Mathworks is deprecating hist that is being replaced with histogram.
more details in this link
You are not applying the PDF function as expected, the expression Y doesn't work
For instance Y does not have the right X-axis start stop points. And you are using x as input to Y while x already used as pivot inside the double for loop.
When I ran your code Y generates a single value, it is not a vector but just a scalar.
This
bar(x,f/sum(f));
bringing down all input values with sum(f) division? no need.
On attempting to overlap the ideal probability density function, often one has to do additional scaling, to have both real and ideal visually overlapped.
MATLAB can do the scaling for us, and no need to modify input data /sum(f).
With a dual plot using yyaxis
You also mixed variance and standard deviation.

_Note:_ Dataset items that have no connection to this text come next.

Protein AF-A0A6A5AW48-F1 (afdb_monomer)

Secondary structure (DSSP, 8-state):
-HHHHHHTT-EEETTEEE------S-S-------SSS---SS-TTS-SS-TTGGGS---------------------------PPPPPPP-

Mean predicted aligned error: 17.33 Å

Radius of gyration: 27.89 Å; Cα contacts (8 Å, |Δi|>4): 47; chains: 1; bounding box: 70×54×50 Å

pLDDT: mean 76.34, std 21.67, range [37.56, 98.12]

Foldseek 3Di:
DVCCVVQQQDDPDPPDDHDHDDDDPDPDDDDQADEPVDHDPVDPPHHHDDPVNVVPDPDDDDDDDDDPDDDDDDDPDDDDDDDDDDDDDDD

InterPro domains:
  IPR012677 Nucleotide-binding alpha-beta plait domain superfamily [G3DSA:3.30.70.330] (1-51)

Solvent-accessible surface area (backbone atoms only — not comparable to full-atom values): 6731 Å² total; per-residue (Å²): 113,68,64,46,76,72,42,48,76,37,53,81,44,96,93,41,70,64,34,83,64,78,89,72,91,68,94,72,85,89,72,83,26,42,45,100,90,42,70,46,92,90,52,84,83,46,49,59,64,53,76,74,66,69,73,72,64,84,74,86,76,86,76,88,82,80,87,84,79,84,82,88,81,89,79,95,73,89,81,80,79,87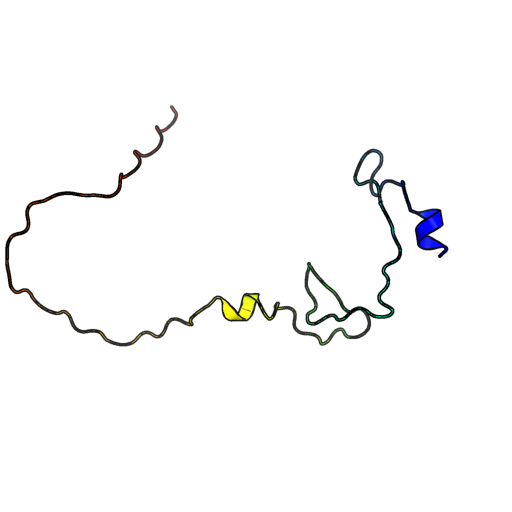,78,78,79,80,80,85,84,88,129

Sequence (91 aa):
MAAQVALDGRDIYTGCNTLHIHMSTHKSLNVQCNNDKMRDYFNPNLPSVDPAEQQGEPRGMLGDMPPRRFSSPDASRGRRPAEYPPPPSSS

Organism: Aphanomyces astaci (NCBI:txid112090)

Structure (mmCIF, N/CA/C/O backbone):
data_AF-A0A6A5AW48-F1
#
_entry.id   AF-A0A6A5AW48-F1
#
loop_
_atom_site.group_PDB
_atom_site.id
_atom_site.type_symbol
_atom_site.label_atom_id
_atom_site.label_alt_id
_atom_site.label_comp_id
_atom_site.label_asym_id
_atom_site.label_entity_id
_atom_site.label_seq_id
_atom_site.pdbx_PDB_ins_code
_atom_site.Cartn_x
_atom_site.Cartn_y
_atom_site.Cartn_z
_atom_site.occupancy
_atom_site.B_iso_or_equiv
_atom_site.auth_seq_id
_atom_site.auth_comp_id
_atom_site.auth_asym_id
_atom_site.auth_atom_id
_atom_site.pdbx_PDB_model_num
ATOM 1 N N . MET A 1 1 ? -14.439 -2.955 -6.412 1.00 71.50 1 MET A N 1
ATOM 2 C CA . MET A 1 1 ? -14.307 -1.876 -5.404 1.00 71.50 1 MET A CA 1
ATOM 3 C C . MET A 1 1 ? -14.505 -2.367 -3.961 1.00 71.50 1 MET A C 1
ATOM 5 O O . MET A 1 1 ? -14.724 -1.548 -3.080 1.00 71.50 1 MET A O 1
ATOM 9 N N . ALA A 1 2 ? -14.394 -3.675 -3.682 1.00 89.38 2 ALA A N 1
ATOM 10 C CA . ALA A 1 2 ? -14.677 -4.216 -2.348 1.00 89.38 2 ALA A CA 1
ATOM 11 C C . ALA A 1 2 ? -13.719 -3.682 -1.268 1.00 89.38 2 ALA A C 1
ATOM 13 O O . ALA A 1 2 ? -14.168 -3.326 -0.187 1.00 89.38 2 ALA A O 1
ATOM 14 N N . ALA A 1 3 ? -12.426 -3.556 -1.588 1.00 95.62 3 ALA A N 1
ATOM 15 C CA . ALA A 1 3 ? -11.422 -3.064 -0.646 1.00 95.62 3 ALA A CA 1
ATOM 16 C C . ALA A 1 3 ? -11.661 -1.606 -0.223 1.00 95.62 3 ALA A C 1
ATOM 18 O O . ALA A 1 3 ? -11.644 -1.325 0.964 1.00 95.62 3 ALA A O 1
ATOM 19 N N . GLN A 1 4 ? -11.945 -0.699 -1.167 1.00 95.56 4 GLN A N 1
ATOM 20 C CA . GLN A 1 4 ? -12.220 0.706 -0.847 1.00 95.56 4 GLN A CA 1
ATOM 21 C C . GLN A 1 4 ? -13.411 0.831 0.108 1.00 95.56 4 GLN A C 1
ATOM 23 O O . GLN A 1 4 ? -13.265 1.381 1.189 1.00 95.56 4 GLN A O 1
ATOM 28 N N . VAL A 1 5 ? -14.565 0.257 -0.251 1.00 96.81 5 VAL A N 1
ATOM 29 C CA . VAL A 1 5 ? -15.785 0.343 0.575 1.00 96.81 5 VAL A CA 1
ATOM 30 C C . VAL A 1 5 ? -15.584 -0.294 1.952 1.00 96.81 5 VAL A C 1
ATOM 32 O O . VAL A 1 5 ? -16.136 0.174 2.942 1.00 96.81 5 VAL A O 1
ATOM 35 N N . ALA A 1 6 ? -14.801 -1.369 2.028 1.00 97.06 6 ALA A N 1
ATOM 36 C CA . ALA A 1 6 ? -14.557 -2.065 3.280 1.00 97.06 6 ALA A CA 1
ATOM 37 C C . ALA A 1 6 ? -13.509 -1.390 4.173 1.00 97.06 6 ALA A C 1
ATOM 39 O O . ALA A 1 6 ? -13.478 -1.717 5.351 1.00 97.06 6 ALA A O 1
ATOM 40 N N . LEU A 1 7 ? -12.630 -0.529 3.656 1.00 97.44 7 LEU A N 1
ATOM 41 C CA . LEU A 1 7 ? -11.459 -0.048 4.404 1.00 97.44 7 LEU A CA 1
ATOM 42 C C . LEU A 1 7 ? -11.383 1.475 4.537 1.00 97.44 7 LEU A C 1
ATOM 44 O O . LEU A 1 7 ? -10.696 1.950 5.437 1.00 97.44 7 LEU A O 1
ATOM 48 N N . ASP A 1 8 ? -12.075 2.233 3.689 1.00 97.75 8 ASP A N 1
ATOM 49 C CA . ASP A 1 8 ? -12.103 3.693 3.780 1.00 97.75 8 ASP A CA 1
ATOM 50 C C . ASP A 1 8 ? -12.667 4.155 5.137 1.00 97.75 8 ASP A C 1
ATOM 52 O O . ASP A 1 8 ? -13.658 3.614 5.636 1.00 97.75 8 ASP A O 1
ATOM 56 N N . GLY A 1 9 ? -11.988 5.114 5.767 1.00 97.38 9 GLY A N 1
ATOM 57 C CA . GLY A 1 9 ? -12.313 5.634 7.096 1.00 97.38 9 GLY A CA 1
ATOM 58 C C . GLY A 1 9 ? -11.961 4.713 8.272 1.00 97.38 9 GLY A C 1
ATOM 59 O O . GLY A 1 9 ? -12.301 5.045 9.406 1.00 97.38 9 GLY A O 1
ATOM 60 N N . ARG A 1 10 ? -11.308 3.563 8.043 1.00 97.81 10 ARG A N 1
ATOM 61 C CA . ARG A 1 10 ? -10.879 2.645 9.115 1.00 97.81 10 ARG A CA 1
ATOM 62 C C . ARG A 1 10 ? -9.426 2.868 9.513 1.00 97.81 10 ARG A C 1
ATOM 64 O O . ARG A 1 10 ? -8.608 3.260 8.690 1.00 97.81 10 ARG A O 1
ATOM 71 N N . ASP A 1 11 ? -9.099 2.546 10.757 1.00 98.12 11 ASP A N 1
ATOM 72 C CA . ASP A 1 11 ? -7.745 2.677 11.292 1.00 98.12 11 ASP A CA 1
ATOM 73 C C . ASP A 1 11 ? -6.894 1.421 11.044 1.00 98.12 11 ASP A C 1
ATOM 75 O O . ASP A 1 11 ? -7.382 0.297 11.193 1.00 98.12 11 ASP A O 1
ATOM 79 N N . ILE A 1 12 ? -5.605 1.600 10.721 1.00 97.50 12 ILE A N 1
ATOM 80 C CA . ILE A 1 12 ? -4.630 0.487 10.686 1.00 97.50 12 ILE A CA 1
ATOM 81 C C . ILE A 1 12 ? -4.337 -0.009 12.110 1.00 97.50 12 ILE A C 1
ATOM 83 O O . ILE A 1 12 ? -4.200 -1.211 12.341 1.00 97.50 12 ILE A O 1
ATOM 87 N N . TYR A 1 13 ? -4.269 0.917 13.068 1.00 97.88 13 TYR A N 1
ATOM 88 C CA . TYR A 1 13 ? -4.135 0.625 14.493 1.00 97.88 13 TYR A CA 1
ATOM 89 C C . TYR A 1 13 ? -5.189 1.422 15.251 1.00 97.88 13 TYR A C 1
ATOM 91 O O . TYR A 1 13 ? -5.383 2.591 14.955 1.00 97.88 13 TYR A O 1
ATOM 99 N N . THR A 1 14 ? -5.857 0.825 16.236 1.00 96.62 14 THR A N 1
ATOM 100 C CA . THR A 1 14 ? -6.968 1.461 16.962 1.00 96.62 14 THR A CA 1
ATOM 101 C C . THR A 1 14 ? -6.663 2.907 17.371 1.00 96.62 14 THR A C 1
ATOM 103 O O . THR A 1 14 ? -5.798 3.140 18.217 1.00 96.62 14 THR A O 1
ATOM 106 N N . GLY A 1 15 ? -7.393 3.868 16.798 1.00 96.56 15 GLY A N 1
ATOM 107 C CA . GLY A 1 15 ? -7.268 5.289 17.117 1.00 96.56 15 GLY A CA 1
ATOM 108 C C . GLY A 1 15 ? -6.174 6.047 16.356 1.00 96.56 15 GLY A C 1
ATOM 109 O O . GLY A 1 15 ? -5.947 7.215 16.673 1.00 96.56 15 GLY A O 1
ATOM 110 N N . CYS A 1 16 ? -5.480 5.440 15.382 1.00 96.75 16 CYS A N 1
ATOM 111 C CA . CYS A 1 16 ? -4.520 6.147 14.530 1.00 96.75 16 CYS A CA 1
ATOM 112 C C . CYS A 1 16 ? -4.335 5.534 13.127 1.00 96.75 16 CYS A C 1
ATOM 114 O O . CYS A 1 16 ? -4.619 4.366 12.868 1.00 96.75 16 CYS A O 1
ATOM 116 N N . ASN A 1 17 ? -3.782 6.332 12.205 1.00 97.50 17 ASN A N 1
ATOM 117 C CA . ASN A 1 17 ? -3.568 5.960 10.799 1.00 97.50 17 ASN A CA 1
ATOM 118 C C . ASN A 1 17 ? -4.874 5.589 10.073 1.00 97.50 17 ASN A C 1
ATOM 120 O O . ASN A 1 17 ? -4.973 4.529 9.452 1.00 97.50 17 ASN A O 1
ATOM 124 N N . THR A 1 18 ? -5.876 6.465 10.171 1.00 98.00 18 THR A N 1
ATOM 125 C CA . THR A 1 18 ? -7.141 6.348 9.440 1.00 98.00 18 THR A CA 1
ATOM 126 C C . THR A 1 18 ? -6.898 6.363 7.930 1.00 98.00 18 THR A C 1
ATOM 128 O O . THR A 1 18 ? -6.231 7.251 7.394 1.00 98.00 18 THR A O 1
ATOM 131 N N . LEU A 1 19 ? -7.428 5.359 7.237 1.00 98.00 19 LEU A N 1
ATOM 132 C CA . LEU A 1 19 ? -7.261 5.168 5.804 1.00 98.00 19 LEU A CA 1
ATOM 133 C C . LEU A 1 19 ? -8.206 6.082 5.017 1.00 98.00 19 LEU A C 1
ATOM 135 O O . LEU A 1 19 ? -9.412 6.074 5.243 1.00 98.00 19 LEU A O 1
ATOM 139 N N . HIS A 1 20 ? -7.661 6.800 4.037 1.00 97.44 20 HIS A N 1
ATOM 140 C CA . HIS A 1 20 ? -8.424 7.536 3.029 1.00 97.44 20 HIS A CA 1
ATOM 141 C C . HIS A 1 20 ? -8.106 6.947 1.652 1.00 97.44 20 HIS A C 1
ATOM 143 O O . HIS A 1 20 ? -6.987 7.084 1.154 1.00 97.44 20 HIS A O 1
ATOM 149 N N . ILE A 1 21 ? -9.066 6.245 1.050 1.00 96.94 21 ILE A N 1
ATOM 150 C CA . ILE A 1 21 ? -8.855 5.407 -0.134 1.00 96.94 21 ILE A CA 1
ATOM 151 C C . ILE A 1 21 ? -9.711 5.916 -1.286 1.00 96.94 21 ILE A C 1
ATOM 153 O O . ILE A 1 21 ? -10.930 5.748 -1.315 1.00 96.94 21 ILE A O 1
ATOM 157 N N . HIS A 1 22 ? -9.053 6.475 -2.296 1.00 96.00 22 HIS A N 1
ATOM 158 C CA . HIS A 1 22 ? -9.685 6.901 -3.540 1.00 96.00 22 HIS A CA 1
ATOM 159 C C . HIS A 1 22 ? -9.162 6.074 -4.717 1.00 96.00 22 HIS A C 1
ATOM 161 O O . HIS A 1 22 ? -7.994 5.689 -4.761 1.00 96.00 22 HIS A O 1
ATOM 167 N N . MET A 1 23 ? -10.026 5.824 -5.701 1.00 94.94 23 MET A N 1
ATOM 168 C CA . MET A 1 23 ? -9.616 5.166 -6.941 1.00 94.94 23 MET A CA 1
ATOM 169 C C . MET A 1 23 ? -8.794 6.123 -7.801 1.00 94.94 23 MET A C 1
ATOM 171 O O . MET A 1 23 ? -9.235 7.232 -8.106 1.00 94.94 23 MET A O 1
ATOM 175 N N . SER A 1 24 ? -7.610 5.678 -8.219 1.00 95.69 24 SER A N 1
ATOM 176 C CA . SER A 1 24 ? -6.816 6.394 -9.213 1.00 95.69 24 SER A CA 1
ATOM 177 C C . SER A 1 24 ? -7.440 6.252 -10.608 1.00 95.69 24 SER A C 1
ATOM 179 O O . SER A 1 24 ? -8.190 5.318 -10.894 1.00 95.69 24 SER A O 1
ATOM 181 N N . THR A 1 25 ? -7.129 7.192 -11.501 1.00 96.75 25 THR A N 1
ATOM 182 C CA . THR A 1 25 ? -7.567 7.147 -12.907 1.00 96.75 25 THR A CA 1
ATOM 183 C C . THR A 1 25 ? -6.686 6.240 -13.772 1.00 96.75 25 THR A C 1
ATOM 185 O O . THR A 1 25 ? -7.075 5.856 -14.877 1.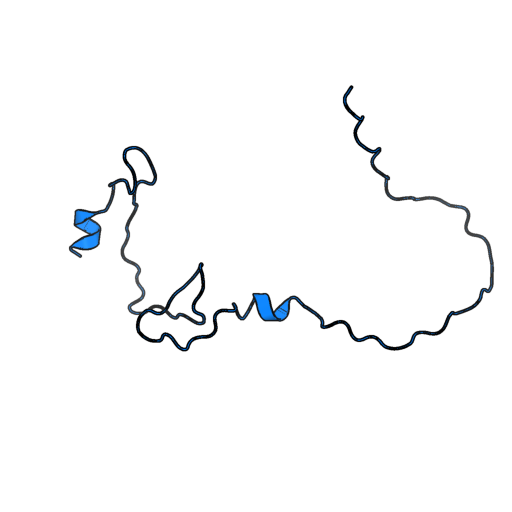00 96.75 25 THR A O 1
ATOM 188 N N . HIS A 1 26 ? -5.491 5.892 -13.286 1.00 96.50 26 HIS A N 1
ATOM 189 C CA . HIS A 1 26 ? -4.540 5.046 -13.995 1.00 96.50 26 HIS A CA 1
ATOM 190 C C . HIS A 1 26 ? -4.974 3.581 -13.957 1.00 96.50 26 HIS A C 1
ATOM 192 O O . HIS A 1 26 ? -5.263 3.027 -12.901 1.00 96.50 26 HIS A O 1
ATOM 198 N N . LYS A 1 27 ? -4.949 2.921 -15.118 1.00 97.00 27 LYS A N 1
ATOM 199 C CA . LYS A 1 27 ? -5.225 1.478 -15.221 1.00 97.00 27 LYS A CA 1
ATOM 200 C C . LYS A 1 27 ? -4.054 0.608 -14.757 1.00 97.00 27 LYS A C 1
ATOM 202 O O . LYS A 1 27 ? -4.251 -0.562 -14.443 1.00 97.00 27 LYS A O 1
ATOM 207 N N . SER A 1 28 ? -2.842 1.157 -14.759 1.00 95.31 28 SER A N 1
ATOM 208 C CA . SER A 1 28 ? -1.606 0.441 -14.445 1.00 95.31 28 SER A CA 1
ATOM 209 C C . SER A 1 28 ? -0.621 1.375 -13.750 1.00 95.31 28 SER A C 1
ATOM 211 O O . SER A 1 28 ? -0.639 2.583 -13.991 1.00 95.31 28 SER A O 1
ATOM 213 N N . LEU A 1 29 ? 0.234 0.803 -12.903 1.00 95.69 29 LEU A N 1
ATOM 214 C CA . LEU A 1 29 ? 1.310 1.500 -12.201 1.00 95.69 29 LEU A CA 1
ATOM 215 C C . LEU A 1 29 ? 2.655 0.992 -12.724 1.00 95.69 29 LEU A C 1
ATOM 217 O O . LEU A 1 29 ? 2.783 -0.188 -13.038 1.00 95.69 29 LEU A O 1
ATOM 221 N N . ASN A 1 30 ? 3.641 1.882 -12.819 1.00 94.31 30 ASN A N 1
ATOM 222 C CA . ASN A 1 30 ? 4.997 1.539 -13.237 1.00 94.31 30 ASN A CA 1
ATOM 223 C C . ASN A 1 30 ? 5.922 1.489 -12.018 1.00 94.31 30 ASN A C 1
ATOM 225 O O . ASN A 1 30 ? 6.006 2.472 -11.282 1.00 94.31 30 ASN A O 1
ATOM 229 N N . VAL A 1 31 ? 6.632 0.377 -11.837 1.00 95.62 31 VAL A N 1
ATOM 230 C CA . VAL A 1 31 ? 7.568 0.158 -10.727 1.00 95.62 31 VAL A CA 1
ATOM 231 C C . VAL A 1 31 ? 8.960 -0.081 -11.303 1.00 95.62 31 VAL A C 1
ATOM 233 O O . VAL A 1 31 ? 9.140 -0.948 -12.152 1.00 95.62 31 VAL A O 1
ATOM 236 N N . GLN A 1 32 ? 9.940 0.717 -10.879 1.00 93.75 32 GLN A N 1
ATOM 237 C CA . GLN A 1 32 ? 11.294 0.704 -11.456 1.00 93.75 32 GLN A CA 1
ATOM 238 C C . GLN A 1 32 ? 12.303 -0.059 -10.594 1.00 93.75 32 GLN A C 1
ATOM 240 O O . GLN A 1 32 ? 13.313 -0.546 -11.101 1.00 93.75 32 GLN A O 1
ATOM 245 N N . CYS A 1 33 ? 12.034 -0.159 -9.297 1.00 95.19 33 CYS A N 1
ATOM 246 C CA . CYS A 1 33 ? 12.908 -0.769 -8.309 1.00 95.19 33 CYS A CA 1
ATOM 247 C C . CYS A 1 33 ? 12.074 -1.496 -7.242 1.00 95.19 33 CYS A C 1
ATOM 249 O O . CYS A 1 33 ? 10.863 -1.316 -7.148 1.00 95.19 33 CYS A O 1
ATOM 251 N N . ASN A 1 34 ? 12.722 -2.344 -6.450 1.00 95.62 34 ASN A N 1
ATOM 252 C CA . ASN A 1 34 ? 12.113 -3.089 -5.352 1.00 95.62 34 ASN A CA 1
ATOM 253 C C . ASN A 1 34 ? 12.740 -2.650 -4.023 1.00 95.62 34 ASN A C 1
ATOM 255 O O . ASN A 1 34 ? 13.695 -3.275 -3.552 1.00 95.62 34 ASN A O 1
ATOM 259 N N . ASN A 1 35 ? 12.180 -1.614 -3.402 1.00 94.56 35 ASN A N 1
ATOM 260 C CA . ASN A 1 35 ? 12.668 -1.005 -2.162 1.00 94.56 35 ASN A CA 1
ATOM 261 C C . ASN A 1 35 ? 11.530 -0.663 -1.180 1.00 94.56 35 ASN A C 1
ATOM 263 O O . ASN A 1 35 ?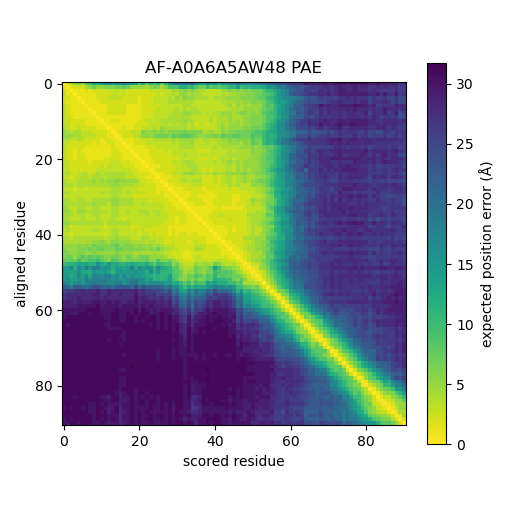 10.400 -1.119 -1.346 1.00 94.56 35 ASN A O 1
ATOM 267 N N . ASP A 1 36 ? 11.835 0.112 -0.135 1.00 94.56 36 ASP A N 1
ATOM 268 C CA . ASP A 1 36 ? 10.857 0.492 0.897 1.00 94.56 36 ASP A CA 1
ATOM 269 C C . ASP A 1 36 ? 9.778 1.459 0.380 1.00 94.56 36 ASP A C 1
ATOM 271 O O . ASP A 1 36 ? 8.701 1.556 0.965 1.00 94.56 36 ASP A O 1
ATOM 275 N N . LYS A 1 37 ? 10.048 2.177 -0.720 1.00 92.94 37 LYS A N 1
ATOM 276 C CA . LYS A 1 37 ? 9.132 3.166 -1.310 1.00 92.94 37 LYS A CA 1
ATOM 277 C C . LYS A 1 37 ? 8.219 2.544 -2.369 1.00 92.94 37 LYS A C 1
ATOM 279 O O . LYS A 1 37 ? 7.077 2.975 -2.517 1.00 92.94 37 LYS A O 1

Instead try something like this
y2=1 / sqrt(2*pi*var1)*exp(-(x2-m1).^2 / (2*var1))
ok, the following solves your question(s)
codehere
clear all;
close all;
clc
p=0.3; % thresholds
q=0.2;
s=0.5;
n_step=100;
max_cnt=10000;
n_bin=30; % histogram amount bins
xf=zeros(1,max_cnt);
for cnt=1:max_cnt % runs loop
x=0;
for i = 1:n_step % steps loop
t_rand1 = rand(1, 1);
if t_rand1 <=p
x=x-1;
elseif t_rand1<=(p+q)
x=x-2;
else
x=x+1;
end
end
xf(cnt) = x;
end
% [f,x]=hist(xf,n_bin);
hf1=figure(1)
ax1=gca
yyaxis left
hp1=histogram(xf,n_bin);
% bar(x,f/sum(f));
grid on
xlabel('xf')
ylabel('frequency')
m1 = mean(xf)
var1 = var(xf)
s1=var1^.5 % sigma
%applying central limit theorem %finding the mean
n_x2=1e3 % just enough points
min_x2=min(hp1.BinEdges)
max_x2=max(hp1.BinEdges)
% quite same as
min_x2=hp1.BinLimits(1)
max_x2=hp1.BinLimits(2)
x2=linspace(min_x2,max_x2,n_x2)
y2=1/sqrt(2*pi*var1)*exp(-(x2-m1).^2/(2*var1));
% hold(ax1,'on')
yyaxis right
plot(ax1,x2,y2,'r','LineWidth',2)
.
.
.
note I have not used these lines
% Xp=-1; Xq=-2; Xs=1; mu=Xp.*p+Xq.*q+Xs.*s;
% muN=n_step.*mu;
%
% sigma=(Xp).^2.*p+(Xq).^2.*q+(Xs).^2.s; % variance
% sigmaN=n_step.(sigma-(mu).^2);
People ususally call sigma to variance^.5
This supplied script is a good start point to now take it to wherever you need it to go.